Grayscale files to convert AAVE trust into US ETF

Grayscale has filed with the US Securities and Exchange Commission to convert its AAVE trust into a spot exchange-traded fund, marking another strategic move by the digital asset manager to expand its product lineup in an increasingly competitive institutional crypto market. The filing, submitted in mid-February 2026, comes months after rival Bitwise advanced its own AAVE ETF application, prompting Grayscale to pursue conversion of its existing trust structure into a more accessible trading vehicle.

The Strategic Pivot

The conversion effort reflects the broader consolidation happening among major crypto asset managers seeking regulatory approval for single-asset ETF products. Grayscale’s decision follows a pattern: the firm successfully challenged the SEC over bitcoin ETF conversion in 2023, a legal victory that opened the door for multiple spot bitcoin ETFs to launch in the United States.

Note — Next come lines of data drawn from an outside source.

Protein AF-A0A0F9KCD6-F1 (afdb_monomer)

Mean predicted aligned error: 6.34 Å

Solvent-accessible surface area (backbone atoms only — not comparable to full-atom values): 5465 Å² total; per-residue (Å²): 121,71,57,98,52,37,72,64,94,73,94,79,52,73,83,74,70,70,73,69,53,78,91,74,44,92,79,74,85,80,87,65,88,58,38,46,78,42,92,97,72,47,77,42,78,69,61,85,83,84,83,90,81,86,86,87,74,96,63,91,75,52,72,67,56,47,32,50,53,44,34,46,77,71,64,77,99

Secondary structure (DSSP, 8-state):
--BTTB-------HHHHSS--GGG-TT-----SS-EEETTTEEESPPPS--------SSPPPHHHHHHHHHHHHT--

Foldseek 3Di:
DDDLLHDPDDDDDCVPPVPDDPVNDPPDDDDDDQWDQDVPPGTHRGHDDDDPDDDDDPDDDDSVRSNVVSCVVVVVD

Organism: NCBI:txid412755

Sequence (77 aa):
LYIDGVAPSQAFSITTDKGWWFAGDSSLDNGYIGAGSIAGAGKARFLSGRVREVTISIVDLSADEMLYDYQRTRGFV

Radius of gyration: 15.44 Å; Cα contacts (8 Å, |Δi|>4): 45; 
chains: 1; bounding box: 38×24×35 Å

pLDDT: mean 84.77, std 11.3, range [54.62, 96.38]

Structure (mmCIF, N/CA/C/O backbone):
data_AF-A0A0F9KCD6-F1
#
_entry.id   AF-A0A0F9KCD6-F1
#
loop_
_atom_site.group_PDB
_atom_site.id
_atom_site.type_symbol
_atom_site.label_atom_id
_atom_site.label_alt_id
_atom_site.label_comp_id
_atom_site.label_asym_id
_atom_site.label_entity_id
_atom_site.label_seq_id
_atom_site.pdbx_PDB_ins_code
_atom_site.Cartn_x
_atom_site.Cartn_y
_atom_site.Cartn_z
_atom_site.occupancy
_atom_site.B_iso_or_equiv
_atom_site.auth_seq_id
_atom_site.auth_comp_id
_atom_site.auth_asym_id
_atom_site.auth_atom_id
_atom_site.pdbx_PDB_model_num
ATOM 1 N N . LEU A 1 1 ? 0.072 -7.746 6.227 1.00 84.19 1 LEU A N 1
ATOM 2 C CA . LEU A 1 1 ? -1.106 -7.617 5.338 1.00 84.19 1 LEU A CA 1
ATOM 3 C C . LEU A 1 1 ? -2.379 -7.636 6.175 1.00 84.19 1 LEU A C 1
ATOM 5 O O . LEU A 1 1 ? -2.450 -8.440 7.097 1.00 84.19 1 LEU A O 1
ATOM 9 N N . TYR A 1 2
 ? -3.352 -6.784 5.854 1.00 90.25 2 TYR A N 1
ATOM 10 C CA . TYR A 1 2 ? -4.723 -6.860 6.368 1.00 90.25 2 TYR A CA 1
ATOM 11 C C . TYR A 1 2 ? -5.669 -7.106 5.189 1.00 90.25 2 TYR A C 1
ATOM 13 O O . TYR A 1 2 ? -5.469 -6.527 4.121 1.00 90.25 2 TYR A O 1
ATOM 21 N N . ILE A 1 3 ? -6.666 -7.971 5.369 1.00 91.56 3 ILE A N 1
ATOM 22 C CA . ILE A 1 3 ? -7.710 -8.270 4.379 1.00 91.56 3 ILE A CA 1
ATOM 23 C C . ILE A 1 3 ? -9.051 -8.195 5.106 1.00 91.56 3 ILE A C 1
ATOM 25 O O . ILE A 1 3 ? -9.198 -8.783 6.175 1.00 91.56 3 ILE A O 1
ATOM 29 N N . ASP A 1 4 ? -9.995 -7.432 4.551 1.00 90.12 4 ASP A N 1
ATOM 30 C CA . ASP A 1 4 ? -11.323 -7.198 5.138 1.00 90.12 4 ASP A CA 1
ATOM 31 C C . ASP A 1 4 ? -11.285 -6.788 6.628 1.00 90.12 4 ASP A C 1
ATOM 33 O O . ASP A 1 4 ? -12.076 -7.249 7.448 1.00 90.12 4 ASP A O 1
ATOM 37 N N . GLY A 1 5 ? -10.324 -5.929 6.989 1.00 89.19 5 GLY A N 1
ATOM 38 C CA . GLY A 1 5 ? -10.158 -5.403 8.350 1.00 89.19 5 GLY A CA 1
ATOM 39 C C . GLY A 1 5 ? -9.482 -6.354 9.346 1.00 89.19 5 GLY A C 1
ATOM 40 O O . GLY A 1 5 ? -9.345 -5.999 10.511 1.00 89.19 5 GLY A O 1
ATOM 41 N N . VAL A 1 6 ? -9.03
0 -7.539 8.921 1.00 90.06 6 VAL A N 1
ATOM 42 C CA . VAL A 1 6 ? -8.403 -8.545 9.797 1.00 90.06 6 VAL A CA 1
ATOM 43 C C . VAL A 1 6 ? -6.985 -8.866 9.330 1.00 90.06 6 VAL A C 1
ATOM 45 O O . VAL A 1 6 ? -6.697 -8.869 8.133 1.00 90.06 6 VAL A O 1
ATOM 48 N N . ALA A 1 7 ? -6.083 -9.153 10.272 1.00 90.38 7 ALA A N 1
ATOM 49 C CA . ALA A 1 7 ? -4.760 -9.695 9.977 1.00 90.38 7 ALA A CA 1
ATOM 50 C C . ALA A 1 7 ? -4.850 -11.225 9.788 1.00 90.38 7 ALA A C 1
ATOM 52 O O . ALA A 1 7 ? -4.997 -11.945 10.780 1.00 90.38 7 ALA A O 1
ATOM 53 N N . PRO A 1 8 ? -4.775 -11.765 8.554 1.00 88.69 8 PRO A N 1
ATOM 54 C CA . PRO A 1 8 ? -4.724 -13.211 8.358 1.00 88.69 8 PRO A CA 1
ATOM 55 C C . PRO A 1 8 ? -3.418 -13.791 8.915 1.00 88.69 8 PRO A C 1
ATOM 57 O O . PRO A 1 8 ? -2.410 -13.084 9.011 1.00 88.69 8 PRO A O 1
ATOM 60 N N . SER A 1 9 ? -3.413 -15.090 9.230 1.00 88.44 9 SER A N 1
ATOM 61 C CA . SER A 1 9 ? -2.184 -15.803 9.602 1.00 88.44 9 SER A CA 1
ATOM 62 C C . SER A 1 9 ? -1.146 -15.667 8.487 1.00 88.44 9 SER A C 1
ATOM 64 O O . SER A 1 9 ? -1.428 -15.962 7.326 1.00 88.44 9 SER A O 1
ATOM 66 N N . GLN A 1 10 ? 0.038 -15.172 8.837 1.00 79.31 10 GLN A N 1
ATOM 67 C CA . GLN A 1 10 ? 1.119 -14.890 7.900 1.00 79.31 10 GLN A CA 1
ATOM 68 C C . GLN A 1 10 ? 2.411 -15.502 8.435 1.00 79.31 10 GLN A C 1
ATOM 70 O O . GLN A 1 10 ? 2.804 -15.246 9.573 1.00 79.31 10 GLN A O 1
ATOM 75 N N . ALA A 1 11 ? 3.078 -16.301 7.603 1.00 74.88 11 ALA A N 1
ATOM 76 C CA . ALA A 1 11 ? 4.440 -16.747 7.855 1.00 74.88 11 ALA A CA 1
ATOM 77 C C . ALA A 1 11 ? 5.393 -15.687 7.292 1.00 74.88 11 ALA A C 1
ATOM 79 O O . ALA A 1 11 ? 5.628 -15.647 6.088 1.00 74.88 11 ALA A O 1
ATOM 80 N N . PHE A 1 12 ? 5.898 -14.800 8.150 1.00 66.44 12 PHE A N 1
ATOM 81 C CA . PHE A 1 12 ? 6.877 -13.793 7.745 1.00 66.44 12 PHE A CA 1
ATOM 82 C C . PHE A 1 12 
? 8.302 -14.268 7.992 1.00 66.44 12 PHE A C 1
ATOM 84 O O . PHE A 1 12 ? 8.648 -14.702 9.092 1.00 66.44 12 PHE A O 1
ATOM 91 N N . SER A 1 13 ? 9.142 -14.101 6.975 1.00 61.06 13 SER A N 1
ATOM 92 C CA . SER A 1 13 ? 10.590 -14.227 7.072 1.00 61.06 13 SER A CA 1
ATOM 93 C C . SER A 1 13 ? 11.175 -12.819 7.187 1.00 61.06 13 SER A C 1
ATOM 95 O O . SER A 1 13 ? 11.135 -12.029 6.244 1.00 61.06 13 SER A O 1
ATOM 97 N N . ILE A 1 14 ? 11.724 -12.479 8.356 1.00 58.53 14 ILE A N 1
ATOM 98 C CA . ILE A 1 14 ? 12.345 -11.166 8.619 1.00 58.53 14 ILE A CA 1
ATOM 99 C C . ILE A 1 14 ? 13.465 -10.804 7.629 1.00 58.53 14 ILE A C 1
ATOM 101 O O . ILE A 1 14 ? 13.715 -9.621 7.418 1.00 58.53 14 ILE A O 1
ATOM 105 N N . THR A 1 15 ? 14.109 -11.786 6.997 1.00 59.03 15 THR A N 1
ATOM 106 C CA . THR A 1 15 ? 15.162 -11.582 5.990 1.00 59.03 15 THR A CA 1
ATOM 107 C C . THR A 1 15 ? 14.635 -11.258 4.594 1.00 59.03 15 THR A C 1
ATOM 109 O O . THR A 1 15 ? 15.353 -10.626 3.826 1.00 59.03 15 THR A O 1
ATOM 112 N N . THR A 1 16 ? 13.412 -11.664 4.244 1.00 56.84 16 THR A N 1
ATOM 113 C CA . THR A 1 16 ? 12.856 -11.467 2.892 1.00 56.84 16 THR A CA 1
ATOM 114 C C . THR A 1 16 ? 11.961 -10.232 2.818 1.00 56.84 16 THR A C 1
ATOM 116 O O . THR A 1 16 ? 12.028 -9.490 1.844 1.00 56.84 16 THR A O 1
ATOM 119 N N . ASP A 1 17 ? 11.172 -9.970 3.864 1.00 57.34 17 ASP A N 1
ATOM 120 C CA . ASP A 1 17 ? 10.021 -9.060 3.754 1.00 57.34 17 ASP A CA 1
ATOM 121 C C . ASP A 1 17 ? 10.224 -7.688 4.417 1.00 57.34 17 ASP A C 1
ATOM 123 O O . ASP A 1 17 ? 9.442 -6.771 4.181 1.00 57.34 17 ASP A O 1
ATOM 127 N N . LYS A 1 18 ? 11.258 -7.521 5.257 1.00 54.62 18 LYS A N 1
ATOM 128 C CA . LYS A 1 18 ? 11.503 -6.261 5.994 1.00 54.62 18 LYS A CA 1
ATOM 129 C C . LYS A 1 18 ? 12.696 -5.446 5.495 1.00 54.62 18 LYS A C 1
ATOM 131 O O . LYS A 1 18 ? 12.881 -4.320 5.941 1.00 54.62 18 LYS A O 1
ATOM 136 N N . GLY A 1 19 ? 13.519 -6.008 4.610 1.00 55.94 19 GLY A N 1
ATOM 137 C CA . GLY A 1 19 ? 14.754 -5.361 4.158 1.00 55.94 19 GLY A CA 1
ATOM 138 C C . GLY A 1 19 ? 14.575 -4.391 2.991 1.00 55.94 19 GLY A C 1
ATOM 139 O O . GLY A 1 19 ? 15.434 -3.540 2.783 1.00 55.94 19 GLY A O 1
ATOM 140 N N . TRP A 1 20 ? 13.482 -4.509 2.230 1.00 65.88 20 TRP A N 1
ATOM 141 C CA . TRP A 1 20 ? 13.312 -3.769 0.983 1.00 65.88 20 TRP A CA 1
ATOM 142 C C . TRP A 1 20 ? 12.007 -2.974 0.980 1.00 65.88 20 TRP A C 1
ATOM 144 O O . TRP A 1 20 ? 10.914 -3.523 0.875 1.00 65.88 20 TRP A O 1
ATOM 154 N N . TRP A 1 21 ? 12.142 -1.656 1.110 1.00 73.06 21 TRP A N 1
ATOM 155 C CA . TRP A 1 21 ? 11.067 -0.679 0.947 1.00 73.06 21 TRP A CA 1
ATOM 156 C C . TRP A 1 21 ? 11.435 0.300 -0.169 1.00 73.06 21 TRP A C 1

This latest filing demonstrates how market competition is reshaping product strategies. When Bitwise filed paperwork for multiple crypto funds late last year, including an AAVE offering, it signaled rising institutional demand for DeFi-focused investment vehicles. Grayscale responded accordingly by moving forward with its own alternative.

The conversion path offers investors greater liquidity and accessibility compared to traditional closed-end trusts, which trade at variable premiums or discounts to underlying asset value.

— Industry Analysis

The institutional asset management industry has undergone significant transformation since the first spot bitcoin ETF approval in January 2024. That watershed moment validated crypto as a legitimate institutional asset class, spurring traditional financial firms and crypto-native providers alike to develop comprehensive digital asset product suites. Assets under management in crypto ETFs have grown from negligible levels to tens of billions of dollars in just two years, demonstrating sustained institutional demand beyond initial enthusiasm.

Understanding AAVE and Market Context

AAVE functions as the native governance token for the Aave protocol, one of decentralized finance’s largest lending and borrowing platforms. The token enables holders to participate in protocol governance while accruing value from platform activity and fee structures. Launched in 2020, Aave has established itself as a foundational DeFi infrastructure protocol, with sophisticated risk management frameworks and institutional-grade operational standards that distinguish it from earlier-generation DeFi projects.

Market data shows AAVE trading around $119 per token with recent upward momentum. However, the token remains significantly below its April 2021 all-time high of $661, reflecting the broader crypto market cycles that have characterized the sector over the past five years. Current market capitalization stands near $1.8 billion, positioning AAVE among the larger DeFi assets by value.

Market Position

AAVE represents one of the largest DeFi protocols by total value locked and user adoption. A spot ETF would provide institutional investors with regulated, custody-protected exposure to DeFi governance tokens.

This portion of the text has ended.